▸ **EXERCISE DESCRIPTION**:
Below are entries; output exactly the lines from the one with "ATOM 11 C C" to the one with "ATOM 38 C C", both included, and nothing else.

Stored entries
Segment Open

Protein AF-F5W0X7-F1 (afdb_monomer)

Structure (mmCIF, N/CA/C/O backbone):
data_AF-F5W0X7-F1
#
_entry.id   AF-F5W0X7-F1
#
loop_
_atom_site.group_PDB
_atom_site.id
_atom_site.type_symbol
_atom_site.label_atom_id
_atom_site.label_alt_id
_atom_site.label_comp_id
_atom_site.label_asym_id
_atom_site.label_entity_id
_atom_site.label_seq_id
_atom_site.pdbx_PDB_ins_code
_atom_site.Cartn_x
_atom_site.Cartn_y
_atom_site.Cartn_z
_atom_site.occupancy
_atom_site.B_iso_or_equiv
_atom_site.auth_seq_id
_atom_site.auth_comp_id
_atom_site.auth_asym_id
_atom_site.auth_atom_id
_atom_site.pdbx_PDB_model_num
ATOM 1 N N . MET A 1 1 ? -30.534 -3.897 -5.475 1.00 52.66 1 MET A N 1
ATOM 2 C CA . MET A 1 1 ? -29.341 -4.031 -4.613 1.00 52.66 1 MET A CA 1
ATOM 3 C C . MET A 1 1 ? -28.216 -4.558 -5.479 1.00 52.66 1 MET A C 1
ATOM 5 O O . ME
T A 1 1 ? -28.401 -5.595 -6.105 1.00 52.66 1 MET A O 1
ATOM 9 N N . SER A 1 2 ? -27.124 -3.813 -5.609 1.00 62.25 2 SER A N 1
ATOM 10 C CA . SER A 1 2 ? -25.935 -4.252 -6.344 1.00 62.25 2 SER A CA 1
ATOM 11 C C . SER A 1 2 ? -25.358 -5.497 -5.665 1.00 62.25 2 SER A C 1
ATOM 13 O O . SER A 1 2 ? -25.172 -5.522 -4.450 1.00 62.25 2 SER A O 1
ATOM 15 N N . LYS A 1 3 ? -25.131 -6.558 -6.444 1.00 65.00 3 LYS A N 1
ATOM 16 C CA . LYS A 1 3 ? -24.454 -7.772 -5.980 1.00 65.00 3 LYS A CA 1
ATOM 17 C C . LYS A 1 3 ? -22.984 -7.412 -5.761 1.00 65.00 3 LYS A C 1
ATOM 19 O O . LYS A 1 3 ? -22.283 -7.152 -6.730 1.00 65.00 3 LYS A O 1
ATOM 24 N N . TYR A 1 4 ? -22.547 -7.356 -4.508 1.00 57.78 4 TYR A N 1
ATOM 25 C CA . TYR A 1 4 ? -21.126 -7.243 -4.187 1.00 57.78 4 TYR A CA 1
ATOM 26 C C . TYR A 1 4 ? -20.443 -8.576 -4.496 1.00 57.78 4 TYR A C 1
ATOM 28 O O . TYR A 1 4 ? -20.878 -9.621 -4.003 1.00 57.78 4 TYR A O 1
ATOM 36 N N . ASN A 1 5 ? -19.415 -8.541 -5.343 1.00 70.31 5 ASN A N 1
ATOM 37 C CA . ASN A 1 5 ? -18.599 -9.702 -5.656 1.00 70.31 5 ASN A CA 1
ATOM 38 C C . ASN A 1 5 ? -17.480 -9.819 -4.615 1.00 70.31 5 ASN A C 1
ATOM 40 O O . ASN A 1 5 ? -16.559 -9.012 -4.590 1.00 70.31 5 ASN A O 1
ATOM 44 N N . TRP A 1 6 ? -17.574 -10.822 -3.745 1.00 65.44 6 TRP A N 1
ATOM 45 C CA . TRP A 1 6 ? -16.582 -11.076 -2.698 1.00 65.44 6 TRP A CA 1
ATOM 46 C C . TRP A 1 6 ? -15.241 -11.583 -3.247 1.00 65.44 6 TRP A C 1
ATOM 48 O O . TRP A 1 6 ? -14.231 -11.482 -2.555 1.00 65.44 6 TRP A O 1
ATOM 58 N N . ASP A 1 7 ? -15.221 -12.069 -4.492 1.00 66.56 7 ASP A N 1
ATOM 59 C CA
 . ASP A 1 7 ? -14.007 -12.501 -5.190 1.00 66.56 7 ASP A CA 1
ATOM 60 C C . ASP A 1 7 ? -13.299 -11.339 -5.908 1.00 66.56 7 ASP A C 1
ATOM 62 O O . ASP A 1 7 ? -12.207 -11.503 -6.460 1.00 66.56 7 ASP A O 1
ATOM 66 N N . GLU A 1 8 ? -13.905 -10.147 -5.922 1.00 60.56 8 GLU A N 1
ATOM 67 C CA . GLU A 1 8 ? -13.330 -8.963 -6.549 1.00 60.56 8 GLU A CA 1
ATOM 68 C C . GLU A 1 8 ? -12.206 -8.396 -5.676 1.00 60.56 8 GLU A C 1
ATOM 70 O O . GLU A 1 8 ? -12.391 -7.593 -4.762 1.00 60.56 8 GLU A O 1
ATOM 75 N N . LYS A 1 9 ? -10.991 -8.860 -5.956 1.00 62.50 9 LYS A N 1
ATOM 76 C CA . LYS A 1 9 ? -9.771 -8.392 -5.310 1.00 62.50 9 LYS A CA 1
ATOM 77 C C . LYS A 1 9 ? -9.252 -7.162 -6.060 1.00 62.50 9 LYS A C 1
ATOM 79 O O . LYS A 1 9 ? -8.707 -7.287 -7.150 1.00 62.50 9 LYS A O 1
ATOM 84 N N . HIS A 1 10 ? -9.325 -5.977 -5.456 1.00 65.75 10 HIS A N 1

Segment Closed

▸ **RESPONSE**:
ATOM 11 C C . SER A 1 2 ? -25.358 -5.497 -5.665 1.00 62.25 2 SER A C 1
ATOM 13 O O . SER A 1 2 ? -25.172 -5.522 -4.450 1.00 62.25 2 SER A O 1
ATOM 15 N N . LYS A 1 3 ? -25.131 -6.558 -6.444 1.00 65.00 3 LYS A N 1
ATOM 16 C CA . LYS A 1 3 ? -24.454 -7.772 -5.980 1.00 65.00 3 LYS A CA 1
ATOM 17 C C . LYS A 1 3 ? -22.984 -7.412 -5.761 1.00 65.00 3 LYS A C 1
ATOM 19 O O . LYS A 1 3 ? -22.283 -7.152 -6.730 1.00 65.00 3 LYS A O 1
ATOM 24 N N . TYR A 1 4 ? -22.547 -7.356 -4.508 1.00 57.78 4 TYR A N 1
ATOM 25 C CA . TYR A 1 4 ? -21.126 -7.243 -4.187 1.00 57.78 4 TYR A CA 1
ATOM 26 C C . TYR A 1 4 ? -20.443 -8.576 -4.496 1.00 57.78 4 TYR A C 1
ATOM 28 O O . TYR A 1 4 ? -20.878 -9.621 -4.003 1.00 57.78 4 TYR A O 1
ATOM 36 N N . ASN A 1 5 ? -19.415 -8.541 -5.343 1.00 70.31 5 ASN A N 1
ATOM 37 C CA . ASN A 1 5 ? -18.599 -9.702 -5.656 1.00 70.31 5 ASN A CA 1
ATOM 38 C C . ASN A 1 5 ? -17.480 -9.819 -4.615 1.00 70.31 5 ASN A C 1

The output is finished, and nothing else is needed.